We have entered into stock option agreements with certain officers, employees and directors. The stock options generally expire ten years from the date of grant.

Employees Stock Options

The Company follows FASB ASC Topic 718, Share-Based Payments, in which compensation expense is recognized only for share-based payments expected to vest. The Company recognized compensation expense related to stock options of $392,153 and $428,009 for the years ended December 31, 2011 and 2010, respectively.

 

As of December 31, 2011, there was approximately $535,000 of total unrecognized compensation cost related to nonvested share-based compensation arrangements granted under the Company's stock option plans. That cost is expected to be recognized over a remaining weighted-average period of 1.9 years.
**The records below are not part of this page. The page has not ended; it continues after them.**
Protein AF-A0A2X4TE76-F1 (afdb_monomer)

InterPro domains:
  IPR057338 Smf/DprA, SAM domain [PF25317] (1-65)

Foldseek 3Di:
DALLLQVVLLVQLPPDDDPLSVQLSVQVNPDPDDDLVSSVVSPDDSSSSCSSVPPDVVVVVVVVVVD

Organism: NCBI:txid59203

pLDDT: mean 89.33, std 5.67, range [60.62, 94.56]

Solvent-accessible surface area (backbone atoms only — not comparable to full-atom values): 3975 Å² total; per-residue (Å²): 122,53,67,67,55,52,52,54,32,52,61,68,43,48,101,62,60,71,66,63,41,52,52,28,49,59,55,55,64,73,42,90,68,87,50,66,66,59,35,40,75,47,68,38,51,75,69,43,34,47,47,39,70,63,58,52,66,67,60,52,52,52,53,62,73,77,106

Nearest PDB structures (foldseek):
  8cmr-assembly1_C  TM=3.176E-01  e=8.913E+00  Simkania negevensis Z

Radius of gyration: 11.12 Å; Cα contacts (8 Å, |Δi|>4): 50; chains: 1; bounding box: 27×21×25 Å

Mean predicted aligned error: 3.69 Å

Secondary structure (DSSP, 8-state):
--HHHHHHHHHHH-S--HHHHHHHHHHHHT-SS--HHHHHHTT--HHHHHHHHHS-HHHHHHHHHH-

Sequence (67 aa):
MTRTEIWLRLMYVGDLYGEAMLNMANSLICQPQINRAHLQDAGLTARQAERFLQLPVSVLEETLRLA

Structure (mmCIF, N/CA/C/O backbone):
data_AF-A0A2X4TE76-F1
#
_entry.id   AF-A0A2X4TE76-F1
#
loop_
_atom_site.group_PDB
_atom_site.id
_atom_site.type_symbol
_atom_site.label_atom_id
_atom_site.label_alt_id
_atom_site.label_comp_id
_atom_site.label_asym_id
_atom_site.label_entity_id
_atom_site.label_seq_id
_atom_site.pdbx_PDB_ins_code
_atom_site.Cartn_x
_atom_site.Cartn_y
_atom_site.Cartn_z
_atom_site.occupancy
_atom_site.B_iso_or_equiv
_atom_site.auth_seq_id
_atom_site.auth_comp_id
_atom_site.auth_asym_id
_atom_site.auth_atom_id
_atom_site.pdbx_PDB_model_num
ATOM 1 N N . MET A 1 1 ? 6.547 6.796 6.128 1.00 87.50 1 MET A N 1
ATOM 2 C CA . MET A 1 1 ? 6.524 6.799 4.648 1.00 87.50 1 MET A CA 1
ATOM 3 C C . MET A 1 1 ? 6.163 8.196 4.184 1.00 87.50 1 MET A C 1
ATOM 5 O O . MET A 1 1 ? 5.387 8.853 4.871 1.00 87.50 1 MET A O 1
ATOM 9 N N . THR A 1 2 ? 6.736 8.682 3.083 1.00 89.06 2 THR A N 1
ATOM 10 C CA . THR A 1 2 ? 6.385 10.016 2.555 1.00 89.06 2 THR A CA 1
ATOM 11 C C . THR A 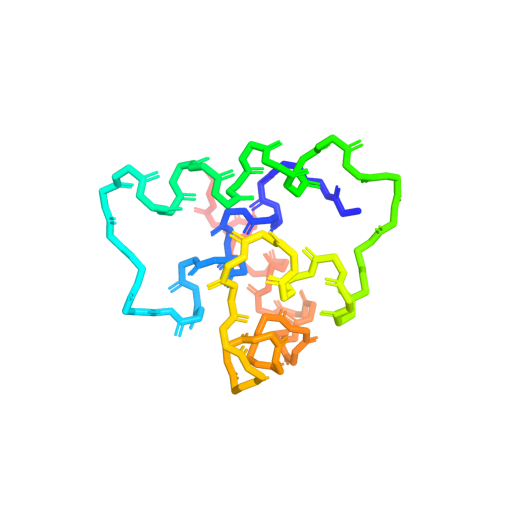1 2 ? 5.052 9.976 1.801 1.00 89.06 2 THR A C 1
ATOM 13 O O . THR A 1 2 ? 4.602 8.912 1.376 1.00 89.06 2 THR A O 1
ATOM 16 N N . ARG A 1 3 ? 4.415 11.139 1.588 1.00 90.62 3 ARG A N 1
ATOM 17 C CA . ARG A 1 3 ? 3.177 11.241 0.791 1.00 90.62 3 ARG A CA 1
ATOM 18 C C . ARG A 1 3 ? 3.345 10.620 -0.601 1.00 90.62 3 ARG A C 1
ATOM 20 O O . ARG A 1 3 ? 2.480 9.868 -1.037 1.00 90.62 3 ARG A O 1
ATOM 27 N N . THR A 1 4 ? 4.450 10.920 -1.280 1.00 90.88 4 THR A N 1
ATOM 28 C CA . THR A 1 4 ? 4.733 10.400 -2.624 1.00 90.88 4 THR A CA 1
ATOM 29 C C . THR A 1 4 ? 4.939 8.890 -2.605 1.00 90.88 4 THR A C 1
ATOM 31 O O . THR A 1 4 ? 4.383 8.191 -3.444 1.00 90.88 4 THR A O 1
ATOM 34 N N . GLU A 1 5 ? 5.658 8.365 -1.609 1.00 90.81 5 GLU A N 1
ATOM 35 C CA . GLU A 1 5 ? 5.852 6.922 -1.446 1.00 90.81 5 GLU A CA 1
ATOM 36 C C . GLU A 1 5 ? 4.518 6.178 -1.281 1.00 90.81 5 GLU A C 1
ATOM 38 O O . GLU A 1 5 ? 4.315 5.132 -1.895 1.00 90.81 5 GLU A O 1
ATOM 43 N N . ILE A 1 6 ? 3.586 6.731 -0.498 1.00 92.75 6 ILE A N 1
ATOM 44 C CA . ILE A 1 6 ? 2.248 6.153 -0.311 1.00 92.75 6 ILE A CA 1
ATOM 45 C C . ILE A 1 6 ? 1.506 6.086 -1.648 1.00 92.75 6 ILE A C 1
ATOM 47 O O . ILE A 1 6 ? 0.968 5.035 -1.991 1.00 92.75 6 ILE A O 1
ATOM 51 N N . TRP A 1 7 ? 1.519 7.167 -2.431 1.00 92.44 7 TRP A N 1
ATOM 52 C CA . TRP A 1 7 ? 0.888 7.190 -3.752 1.00 92.44 7 TRP A CA 1
ATOM 53 C C . TRP A 1 7 ? 1.498 6.171 -4.716 1.00 92.44 7 TRP A C 1
ATOM 55 O O . TRP A 1 7 ? 0.757 5.440 -5.370 1.00 92.44 7 TRP A O 1
ATOM 65 N N . LEU A 1 8 ? 2.827 6.066 -4.765 1.00 91.88 8 LEU A N 1
ATOM 66 C CA . LEU A 1 8 ? 3.519 5.076 -5.595 1.00 91.88 8 LEU A CA 1
ATOM 67 C C . LEU A 1 8 ? 3.148 3.642 -5.195 1.00 91.88 8 LEU A C 1
ATOM 69 O O . LEU A 1 8 ? 2.825 2.820 -6.053 1.00 91.88 8 LEU A O 1
ATOM 73 N N . ARG A 1 9 ? 3.124 3.350 -3.889 1.00 93.00 9 ARG A N 1
ATOM 74 C CA . ARG A 1 9 ? 2.704 2.041 -3.375 1.00 93.00 9 ARG A CA 1
ATOM 75 C C . ARG A 1 9 ? 1.240 1.740 -3.705 1.00 93.00 9 ARG A C 1
ATOM 77 O O . ARG A 1 9 ? 0.952 0.623 -4.121 1.00 93.00 9 ARG A O 1
ATOM 84 N N . LEU A 1 10 ? 0.325 2.707 -3.587 1.00 93.38 10 LEU A N 1
ATOM 85 C CA . LEU A 1 10 ? -1.086 2.525 -3.963 1.00 93.38 10 LEU A CA 1
ATOM 86 C C . LEU A 1 10 ? -1.258 2.279 -5.468 1.00 93.38 10 LEU A C 1
ATOM 88 O O . LEU A 1 10 ? -2.024 1.401 -5.853 1.00 93.38 10 LEU A O 1
ATOM 92 N N . MET A 1 11 ? -0.520 2.996 -6.320 1.00 90.94 11 MET A N 1
ATOM 93 C CA . MET A 1 11 ? -0.536 2.749 -7.768 1.00 90.94 11 MET A CA 1
ATOM 94 C C . MET A 1 11 ? -0.018 1.347 -8.110 1.00 90.94 11 MET A C 1
ATOM 96 O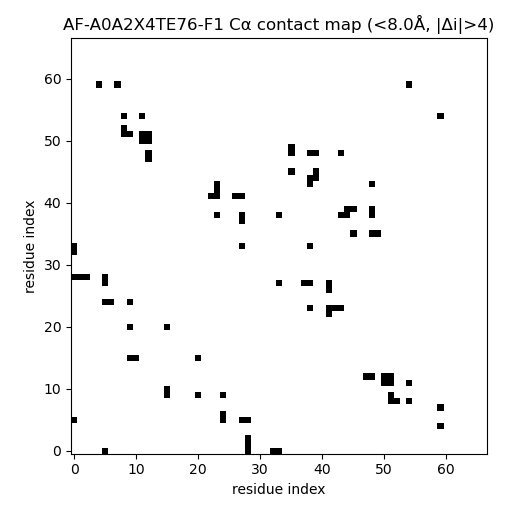 O . MET A 1 11 ? -0.576 0.679 -8.976 1.00 90.94 11 MET A O 1
ATOM 100 N N . TYR A 1 12 ? 1.002 0.868 -7.394 1.00 90.75 12 TYR A N 1
ATOM 101 C CA . TYR A 1 12 ? 1.559 -0.472 -7.590 1.00 90.75 12 TYR A CA 1
ATOM 102 C C . TYR A 1 12 ? 0.626 -1.611 -7.146 1.00 90.75 12 TYR A C 1
ATOM 104 O O . TYR A 1 12 ? 0.612 -2.691 -7.750 1.00 90.75 12 TYR A O 1
ATOM 112 N N . VAL A 1 13 ? -0.165 -1.388 -6.090 1.00 91.81 13 VAL A N 1
ATOM 113 C CA . VAL A 1 13 ? -1.196 -2.343 -5.651 1.00 91.81 13 VAL A CA 1
ATOM 114 C C . VAL A 1 13 ? -2.164 -2.652 -6.796 1.00 91.81 13 VAL A C 1
ATOM 116 O O . VAL A 1 13 ? -2.533 -3.816 -6.960 1.00 91.81 13 VAL A O 1
ATOM 119 N N . GLY A 1 14 ? -2.494 -1.651 -7.621 1.00 82.25 14 GLY A N 1
ATOM 120 C CA . GLY A 1 14 ? -3.434 -1.787 -8.731 1.00 82.25 14 GLY A CA 1
ATOM 121 C C . GLY A 1 14 ? -4.871 -2.008 -8.256 1.00 82.25 14 GLY A C 1
ATOM 122 O O . GLY A 1 14 ? -5.127 -2.191 -7.067 1.00 82.25 14 GLY A O 1
ATOM 123 N N . ASP A 1 15 ? -5.825 -1.968 -9.185 1.00 84.81 15 ASP A N 1
ATOM 124 C CA . ASP A 1 15 ? -7.256 -2.168 -8.903 1.00 84.81 15 ASP A CA 1
ATOM 125 C C . ASP A 1 15 ? -7.850 -1.190 -7.862 1.00 84.81 15 ASP A C 1
ATOM 127 O O . ASP A 1 15 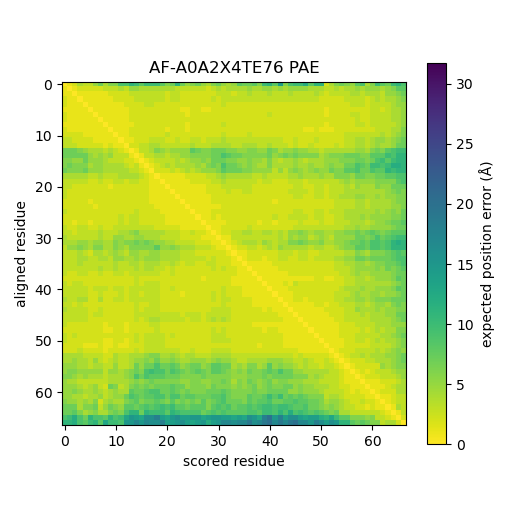? -8.876 -1.463 -7.239 1.00 84.81 15 ASP A O 1
ATOM 131 N N . LEU A 1 16 ? -7.201 -0.037 -7.665 1.00 87.69 16 LEU A N 1
ATOM 132 C CA . LEU A 1 16 ? -7.662 1.066 -6.826 1.00 87.69 16 LEU A CA 1
ATOM 133 C C . LEU A 1 16 ? -7.984 2.251 -7.734 1.00 87.69 16 LEU A C 1
ATOM 135 O O . LEU A 1 16 ? -7.109 2.743 -8.444 1.00 87.69 16 LEU A O 1
ATOM 139 N N . TYR A 1 17 ? -9.233 2.714 -7.711 1.00 85.50 17 TYR A N 1
ATOM 140 C CA . TYR A 1 17 ? -9.699 3.771 -8.608 1.00 85.50 17 TYR A CA 1
ATOM 141 C C . TYR A 1 17 ? -10.574 4.791 -7.882 1.00 85.50 17 TYR A C 1
ATOM 143 O O . TYR A 1 17 ? -11.256 4.474 -6.905 1.00 85.50 17 TYR A O 1
ATOM 151 N N . GLY A 1 18 ? -10.567 6.020 -8.401 1.00 88.38 18 GLY A N 1
ATOM 152 C CA . GLY A 1 18 ? -11.460 7.093 -7.969 1.00 88.38 18 GLY A CA 1
ATOM 153 C C . GLY A 1 18 ? -11.329 7.447 -6.486 1.00 88.38 18 GLY A C 1
ATOM 154 O O . GLY A 1 18 ? -10.234 7.475 -5.921 1.00 88.38 18 GLY A O 1
ATOM 155 N N . GLU A 1 19 ? -12.468 7.725 -5.852 1.00 90.75 19 GLU A N 1
ATOM 156 C CA . GLU A 1 19 ? -12.530 8.189 -4.462 1.00 90.75 19 GLU A CA 1
ATOM 157 C C . GLU A 1 19 ? -12.001 7.172 -3.450 1.00 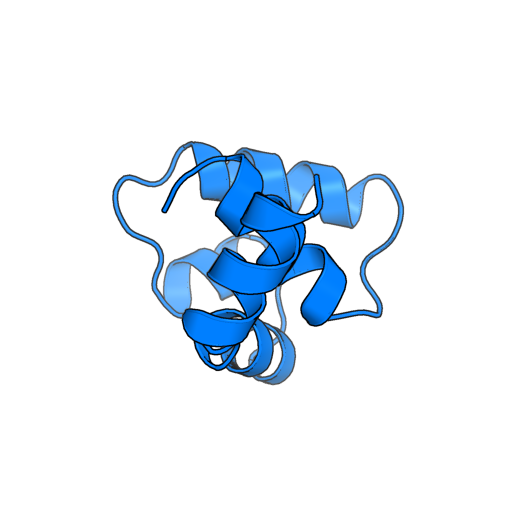90.75 19 GLU A C 1
ATOM 159 O O . GLU A 1 19 ? -11.420 7.566 -2.442 1.00 90.75 19 GLU A O 1
ATOM 164 N N . ALA A 1 20 ? -12.134 5.870 -3.718 1.00 88.81 20 ALA A N 1
ATOM 165 C CA . ALA A 1 20 ? -11.638 4.837 -2.812 1.00 88.81 20 ALA A CA 1
ATOM 166 C C . ALA A 1 20 ? -10.118 4.955 -2.617 1.00 88.81 20 ALA A C 1
ATOM 168 O O . ALA A 1 20 ? -9.629 4.941 -1.488 1.00 88.81 20 ALA A O 1
ATOM 169 N N . MET A 1 21 ? -9.379 5.164 -3.710 1.00 92.50 21 MET A N 1
ATOM 170 C CA . MET A 1 21 ? -7.929 5.350 -3.663 1.00 92.50 21 MET A CA 1
ATOM 171 C C . MET A 1 21 ? -7.541 6.651 -2.946 1.00 92.50 21 MET A C 1
ATOM 173 O O . MET A 1 21 ? -6.597 6.660 -2.157 1.00 92.50 21 MET A O 1
ATOM 177 N N . LEU A 1 22 ? -8.282 7.741 -3.182 1.00 92.88 22 LEU A N 1
ATOM 178 C CA . LEU A 1 22 ? -8.065 9.027 -2.509 1.00 92.88 22 LEU A CA 1
ATOM 179 C C . LEU A 1 22 ? -8.292 8.925 -0.996 1.00 92.88 22 LEU A C 1
ATOM 181 O O . LEU A 1 22 ? -7.479 9.419 -0.215 1.00 92.88 22 LEU A O 1
ATOM 185 N N . ASN A 1 23 ? -9.362 8.249 -0.577 1.00 93.06 23 ASN A N 1
ATOM 186 C CA . ASN A 1 23 ? -9.685 8.041 0.833 1.00 93.06 23 ASN A CA 1
ATOM 187 C C . ASN A 1 23 ? -8.625 7.180 1.528 1.00 93.06 23 ASN A C 1
ATOM 189 O O . ASN A 1 23 ? -8.164 7.537 2.613 1.00 93.06 23 ASN A O 1
ATOM 193 N N . MET A 1 24 ? -8.169 6.107 0.871 1.00 93.88 24 MET A N 1
ATOM 194 C CA . MET A 1 24 ? -7.052 5.289 1.352 1.00 93.88 24 MET A CA 1
ATOM 195 C C . MET A 1 24 ? -5.780 6.124 1.516 1.00 93.88 24 MET A C 1
ATOM 197 O O . MET A 1 24 ? -5.157 6.093 2.575 1.00 93.88 24 MET A O 1
ATOM 201 N N . ALA A 1 25 ? -5.411 6.911 0.501 1.00 93.81 25 ALA A N 1
ATOM 202 C CA . ALA A 1 25 ? -4.223 7.756 0.551 1.00 93.81 25 ALA A CA 1
ATOM 203 C C . ALA A 1 25 ? -4.298 8.763 1.705 1.00 93.81 25 ALA A C 1
ATOM 205 O O . ALA A 1 25 ? -3.363 8.851 2.499 1.00 93.81 25 ALA A O 1
ATOM 206 N N . ASN A 1 26 ? -5.417 9.477 1.843 1.00 93.38 26 ASN A N 1
ATOM 207 C CA . ASN A 1 26 ? -5.614 10.456 2.912 1.00 93.38 26 ASN A CA 1
ATOM 208 C C . ASN A 1 26 ? -5.550 9.818 4.304 1.00 93.38 26 ASN A C 1
ATOM 210 O O . ASN A 1 26 ? -4.896 10.369 5.187 1.00 93.38 26 ASN A O 1
ATOM 214 N N . SER A 1 27 ? -6.164 8.645 4.488 1.00 92.75 27 SER A N 1
ATOM 215 C CA . SER A 1 27 ? -6.098 7.908 5.755 1.00 92.75 27 SER A CA 1
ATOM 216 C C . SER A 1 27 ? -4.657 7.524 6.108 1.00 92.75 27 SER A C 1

The following table illustrates the various assumptions used to calculate the Black-Scholes option pricing model for options granted for all years presented:

 

     Years Ended December 31,  
     2011     2010  

Weighted-average risk-free interest rates:

     2.51     2.96

Dividend yield:

     0.00     0.00

Weighted-average expected life of the option:

     7 years        7 years   

Weighted-average expected stock price volatility:

     74.20     79.00

Weighted-average fair value of the options granted:

   $ 0.89      $ 1.23   

The Company uses the Black-Scholes option pricing model to determine the fair value of stock based compensation. The Black-Scholes model requires the Company to make several assumptions, including the estimated length of time employees will retain their vested stock options before exercising them ("expected term"), the estimated volatility of the Company's common stock price over the expected term and estimated forfeitures. Expected price volatility of the fiscal 2011 and 2010 grants is based on the daily market rate changes of the Company's stock going back to January 1, 2004. The shares granted in fiscal 2011 and 2010 had a vesting period of either three or five years and a contractual life of 10 years. Forfeitures were estimated at 4.49% and 4.68% for the years ended December 31, 2011 and 2010, respectively, based on the Company's historical experience. The Black-Scholes model also requires a risk free interest rate, which is based on the U.S. Treasury yield curve in effect at the time of the grant, and the dividend yield on the Company's common stock, which is assumed to be zero since the Company does not pay dividends and has no current plans to do so in the future. Changes in these assumptions can materially affect the estimate of fair value of stock based compensation and consequently, the related expense recognized on the statement of operations. The Company recognizes stock based compensation expense on a straight-line basis.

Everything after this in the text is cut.